**What you are asked to do**
Please give the lines below again exactly as they stand, from the one that contains "ATOM 60 N N" up to and including the one that contains "ATOM 113 O O", leaving all pictures out.

**Collected data**
────────────────

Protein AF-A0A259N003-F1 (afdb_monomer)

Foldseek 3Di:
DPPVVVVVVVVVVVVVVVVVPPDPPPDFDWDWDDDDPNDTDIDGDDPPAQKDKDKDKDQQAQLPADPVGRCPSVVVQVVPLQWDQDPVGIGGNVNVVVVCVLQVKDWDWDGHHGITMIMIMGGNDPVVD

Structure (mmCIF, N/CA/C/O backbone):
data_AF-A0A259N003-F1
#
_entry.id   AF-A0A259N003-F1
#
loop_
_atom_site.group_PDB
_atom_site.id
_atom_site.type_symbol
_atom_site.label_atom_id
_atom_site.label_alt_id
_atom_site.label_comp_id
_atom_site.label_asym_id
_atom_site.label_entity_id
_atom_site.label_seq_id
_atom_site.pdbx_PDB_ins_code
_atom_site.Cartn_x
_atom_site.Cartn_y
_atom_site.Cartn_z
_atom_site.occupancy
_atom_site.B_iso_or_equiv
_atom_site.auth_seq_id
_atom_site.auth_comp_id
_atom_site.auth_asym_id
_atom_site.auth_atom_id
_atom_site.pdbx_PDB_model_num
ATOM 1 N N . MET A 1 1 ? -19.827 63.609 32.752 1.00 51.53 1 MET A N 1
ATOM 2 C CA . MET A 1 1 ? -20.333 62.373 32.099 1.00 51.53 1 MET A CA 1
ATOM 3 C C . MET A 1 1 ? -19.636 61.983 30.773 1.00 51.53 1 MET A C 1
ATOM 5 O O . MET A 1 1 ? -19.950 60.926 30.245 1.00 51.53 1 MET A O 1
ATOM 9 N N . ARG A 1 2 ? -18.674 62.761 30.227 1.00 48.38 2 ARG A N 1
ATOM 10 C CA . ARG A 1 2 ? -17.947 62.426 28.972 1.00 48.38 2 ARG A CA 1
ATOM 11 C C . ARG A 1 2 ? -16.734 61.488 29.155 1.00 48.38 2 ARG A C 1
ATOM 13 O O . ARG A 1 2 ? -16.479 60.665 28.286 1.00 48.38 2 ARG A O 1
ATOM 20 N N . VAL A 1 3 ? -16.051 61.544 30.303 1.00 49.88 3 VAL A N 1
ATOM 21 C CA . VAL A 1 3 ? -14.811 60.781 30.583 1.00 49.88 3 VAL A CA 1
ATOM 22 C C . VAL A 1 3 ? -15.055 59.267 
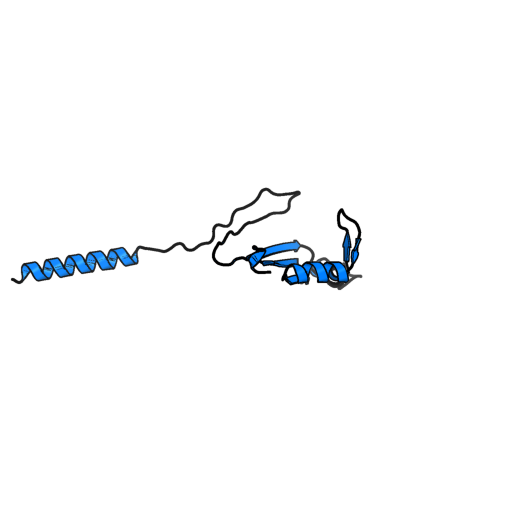30.721 1.00 49.88 3 VAL A C 1
ATOM 24 O O . VAL A 1 3 ? -14.304 58.462 30.183 1.00 49.88 3 VAL A O 1
ATOM 27 N N . ILE A 1 4 ? -16.173 58.865 31.335 1.00 51.38 4 ILE A N 1
ATOM 28 C CA . ILE A 1 4 ? -16.533 57.445 31.533 1.00 51.38 4 ILE A CA 1
ATOM 29 C C . ILE A 1 4 ? -16.819 56.729 30.194 1.00 51.38 4 ILE A C 1
ATOM 31 O O . ILE A 1 4 ? -16.580 55.529 30.061 1.00 51.38 4 ILE A O 1
ATOM 35 N N . ARG A 1 5 ? -17.291 57.460 29.171 1.00 47.88 5 ARG A N 1
ATOM 36 C CA . ARG A 1 5 ? -17.577 56.913 27.831 1.00 47.88 5 ARG A CA 1
ATOM 37 C C . ARG A 1 5 ? -16.296 56.625 27.036 1.00 47.88 5 ARG A C 1
ATOM 39 O O . ARG A 1 5 ? -16.271 55.649 26.294 1.00 47.88 5 ARG A O 1
ATOM 46 N N . ILE A 1 6 ? -15.248 57.429 27.231 1.00 55.16 6 ILE A N 1
ATOM 47 C CA . ILE A 1 6 ? -13.945 57.298 26.557 1.00 55.16 6 ILE A CA 1
ATOM 48 C C . ILE A 1 6 ? -13.158 56.107 27.125 1.00 55.16 6 ILE A C 1
ATOM 50 O O . ILE A 1 6 ? -12.657 55.293 26.352 1.00 55.16 6 ILE A O 1
ATOM 54 N N . CYS A 1 7 ? -13.162 55.910 28.451 1.00 53.19 7 CYS A N 1
ATOM 55 C CA . CYS A 1 7 ? -12.546 54.724 29.063 1.00 53.19 7 CYS A CA 1
ATOM 56 C C . CYS A 1 7 ? -13.206 53.412 28.606 1.00 53.19 7 CYS A C 1
ATOM 58 O O . CYS A 1 7 ? -12.506 52.437 28.350 1.00 53.19 7 CYS A O 1
ATOM 60 N N . LYS A 1 8 ? -14.536 53.383 28.421 1.00 53.72 8 LYS A N 1
ATOM 61 C CA . LYS A 1 8 ? -15.236 52.194 27.897 1.00 53.72 8 LYS A CA 1
ATOM 62 C C . LYS A 1 8 ? -14.817 51.827 26.466 1.00 53.72 8 LYS A C 1
ATOM 64 O O . LYS A 1 8 ? -14.656 50.647 26.186 1.00 53.72 8 LYS
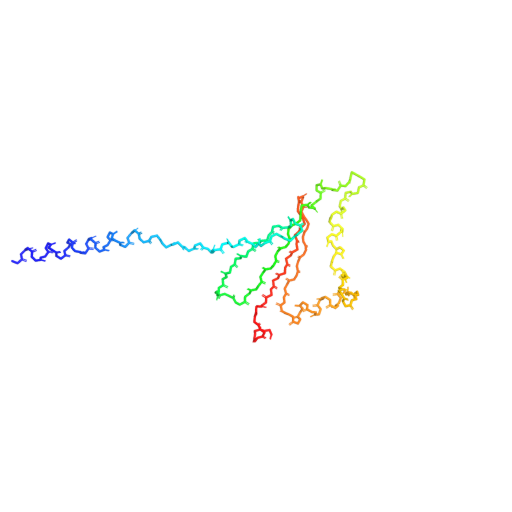 A O 1
ATOM 69 N N . HIS A 1 9 ? -14.608 52.805 25.581 1.00 55.41 9 HIS A N 1
ATOM 70 C CA . HIS A 1 9 ? -14.198 52.533 24.194 1.00 55.41 9 HIS A CA 1
ATOM 71 C C . HIS A 1 9 ? -12.738 52.075 24.101 1.00 55.41 9 HIS A C 1
ATOM 73 O O . HIS A 1 9 ? -12.431 51.185 23.312 1.00 55.41 9 HIS A O 1
ATOM 79 N N . SER A 1 10 ? -11.857 52.621 24.946 1.00 60.84 10 SER A N 1
ATOM 80 C CA . SER A 1 10 ? -10.445 52.222 24.976 1.00 60.84 10 SER A CA 1
ATOM 81 C C . SER A 1 10 ? -10.252 50.784 25.476 1.00 60.84 10 SER A C 1
ATOM 83 O O . SER A 1 10 ? -9.390 50.070 24.972 1.00 60.84 10 SER A O 1
ATOM 85 N N . VAL A 1 11 ? -11.088 50.330 26.418 1.00 67.25 11 VAL A N 1
ATOM 86 C CA . VAL A 1 11 ? -11.074 48.940 26.911 1.00 67.25 11 VAL A CA 1
ATOM 87 C C . VAL A 1 11 ? -11.602 47.965 25.853 1.00 67.25 11 VAL A C 1
ATOM 89 O O . VAL A 1 11 ? -11.017 46.904 25.663 1.00 67.25 11 VAL A O 1
ATOM 92 N N . ILE A 1 12 ? -12.654 48.334 25.112 1.00 65.62 12 ILE A N 1
ATOM 93 C CA . ILE A 1 12 ? -13.201 47.499 24.026 1.00 65.62 12 ILE A CA 1
ATOM 94 C C . ILE A 1 12 ? -12.194 47.367 22.873 1.00 65.62 12 ILE A C 1
ATOM 96 O O . ILE A 1 12 ? -12.000 46.268 22.360 1.00 65.62 12 ILE A O 1
ATOM 100 N N . ALA A 1 13 ? -11.505 48.453 22.504 1.00 64.62 13 ALA A N 1
ATOM 101 C CA . ALA A 1 13 ? -10.473 48.425 21.467 1.00 64.62 13 ALA A CA 1
ATOM 102 C C . ALA A 1 13 ? -9.265 47.553 21.861 1.00 64.62 13 ALA A C 1
ATOM 104 O O . ALA A 1 13 ? -8.747 46.818 21.022 1.00 64.62 13 ALA A O 1
ATOM 105 N N . GLY A 1 14 ? -8.859 47.583 23.137 1.00 66.81 14 GLY A N 1
ATOM 106 C CA . GLY A 1 14 ? -7.804 46.710 23.664 1.00 66.81 14 GLY A CA 1
ATOM 107 C C . GLY A 1 14 ? -8.201 45.230 23.711 1.00 66.81 14 GLY A C 1
ATOM 108 O O . GLY A 1 14 ? -7.372 44.360 23.464 1.00 66.81 14 GLY A O 1
ATOM 109 N N . PHE A 1 15 ? -9.475 44.928 23.972 1.00 63.03 15 PHE A N 1
ATOM 110 C CA . PHE A 1 15 ? -9.976 43.550 23.952 1.00 63.03 15 PHE A CA 1
ATOM 111 C C . PHE A 1 15 ? -10.084 42.996 22.521 1.00 63.03 15 PHE A C 1
ATOM 113 O O . PHE A 1 15 ? -9.816 41.819 22.287 1.00 63.03 15 PHE A O 1
ATOM 120 N N . LEU A 1 16 ? -10.422 43.853 21.548 1.00 63.38 16 LEU A N 1
ATOM 121 C CA . LEU A 1 16 ? -10.516 43.484 20.134 1.00 63.38 16 LEU A CA 1
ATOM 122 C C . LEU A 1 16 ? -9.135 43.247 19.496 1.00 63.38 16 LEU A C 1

────────────────

**Answer area**
ATOM 60 N N . LYS A 1 8 ? -14.536 53.383 28.421 1.00 53.72 8 LYS A N 1
ATOM 61 C CA . LYS A 1 8 ? -15.236 52.194 27.897 1.00 53.72 8 LYS A CA 1
ATOM 62 C C . LYS A 1 8 ? -14.817 51.827 26.466 1.00 53.72 8 LYS A C 1
ATOM 64 O O . LYS A 1 8 ? -14.656 50.647 26.186 1.00 53.72 8 LYS
 A O 1
ATOM 69 N N . HIS A 1 9 ? -14.608 52.805 25.581 1.00 55.41 9 HIS A N 1
ATOM 70 C CA . HIS A 1 9 ? -14.198 52.533 24.194 1.00 55.41 9 HIS A CA 1
ATOM 71 C C . HIS A 1 9 ? -12.738 52.075 24.101 1.00 55.41 9 HIS A C 1
ATOM 73 O O . HIS A 1 9 ? -12.431 51.185 23.312 1.00 55.41 9 HIS A O 1
ATOM 79 N N . SER A 1 10 ? -11.857 52.621 24.946 1.00 60.84 10 SER A N 1
ATOM 80 C CA . SER A 1 10 ? -10.445 52.222 24.976 1.00 60.84 10 SER A CA 1
ATOM 81 C C . SER A 1 10 ? -10.252 50.784 25.476 1.00 60.84 10 SER A C 1
ATOM 83 O O . SER A 1 10 ? -9.390 50.070 24.972 1.00 60.84 10 SER A O 1
ATOM 85 N N . VAL A 1 11 ? -11.088 50.330 26.418 1.00 67.25 11 VAL A N 1
ATOM 86 C CA . VAL A 1 11 ? -11.074 48.940 26.911 1.00 67.25 11 VAL A CA 1
ATOM 87 C C . VAL A 1 11 ? -11.602 47.965 25.853 1.00 67.25 11 VAL A C 1
ATOM 89 O O . VAL A 1 11 ? -11.017 46.904 25.663 1.00 67.25 11 VAL A O 1
ATOM 92 N N . ILE A 1 12 ? -12.654 48.334 25.112 1.00 65.62 12 ILE A N 1
ATOM 93 C CA . ILE A 1 12 ? -13.201 47.499 24.026 1.00 65.62 12 ILE A CA 1
ATOM 94 C C . ILE A 1 12 ? -12.194 47.367 22.873 1.00 65.62 12 ILE A C 1
ATOM 96 O O . ILE A 1 12 ? -12.000 46.268 22.360 1.00 65.62 12 ILE A O 1
ATOM 100 N N . ALA A 1 13 ? -11.505 48.453 22.504 1.00 64.62 13 ALA A N 1
ATOM 101 C CA . ALA A 1 13 ? -10.473 48.425 21.467 1.00 64.62 13 ALA A CA 1
ATOM 102 C C . ALA A 1 13 ? -9.265 47.553 21.861 1.00 64.62 13 ALA A C 1
ATOM 104 O O . ALA A 1 13 ? -8.747 46.818 21.022 1.00 64.62 13 ALA A O 1
ATOM 105 N N . GLY A 1 14 ? -8.859 47.583 23.137 1.00 66.81 14 GLY A N 1
ATOM 106 C CA . GLY A 1 14 ? -7.804 46.710 23.664 1.00 66.81 14 GLY A CA 1
ATOM 107 C C . GLY A 1 14 ? -8.201 45.230 23.711 1.00 66.81 14 GLY A C 1
ATOM 108 O O . GLY A 1 14 ? -7.372 44.360 23.464 1.00 66.81 14 GLY A O 1
ATOM 109 N N . PHE A 1 15 ? -9.475 44.928 23.972 1.00 63.03 15 PHE A N 1
ATOM 110 C CA . PHE A 1 15 ? -9.976 43.550 23.952 1.00 63.03 15 PHE A CA 1
ATOM 111 C C . PHE A 1 15 ? -10.084 42.996 22.521 1.00 63.03 15 PHE A C 1
ATOM 113 O O . PHE A 1 15 ? -9.816 41.819 22.287 1.00 63.03 15 PHE A O 1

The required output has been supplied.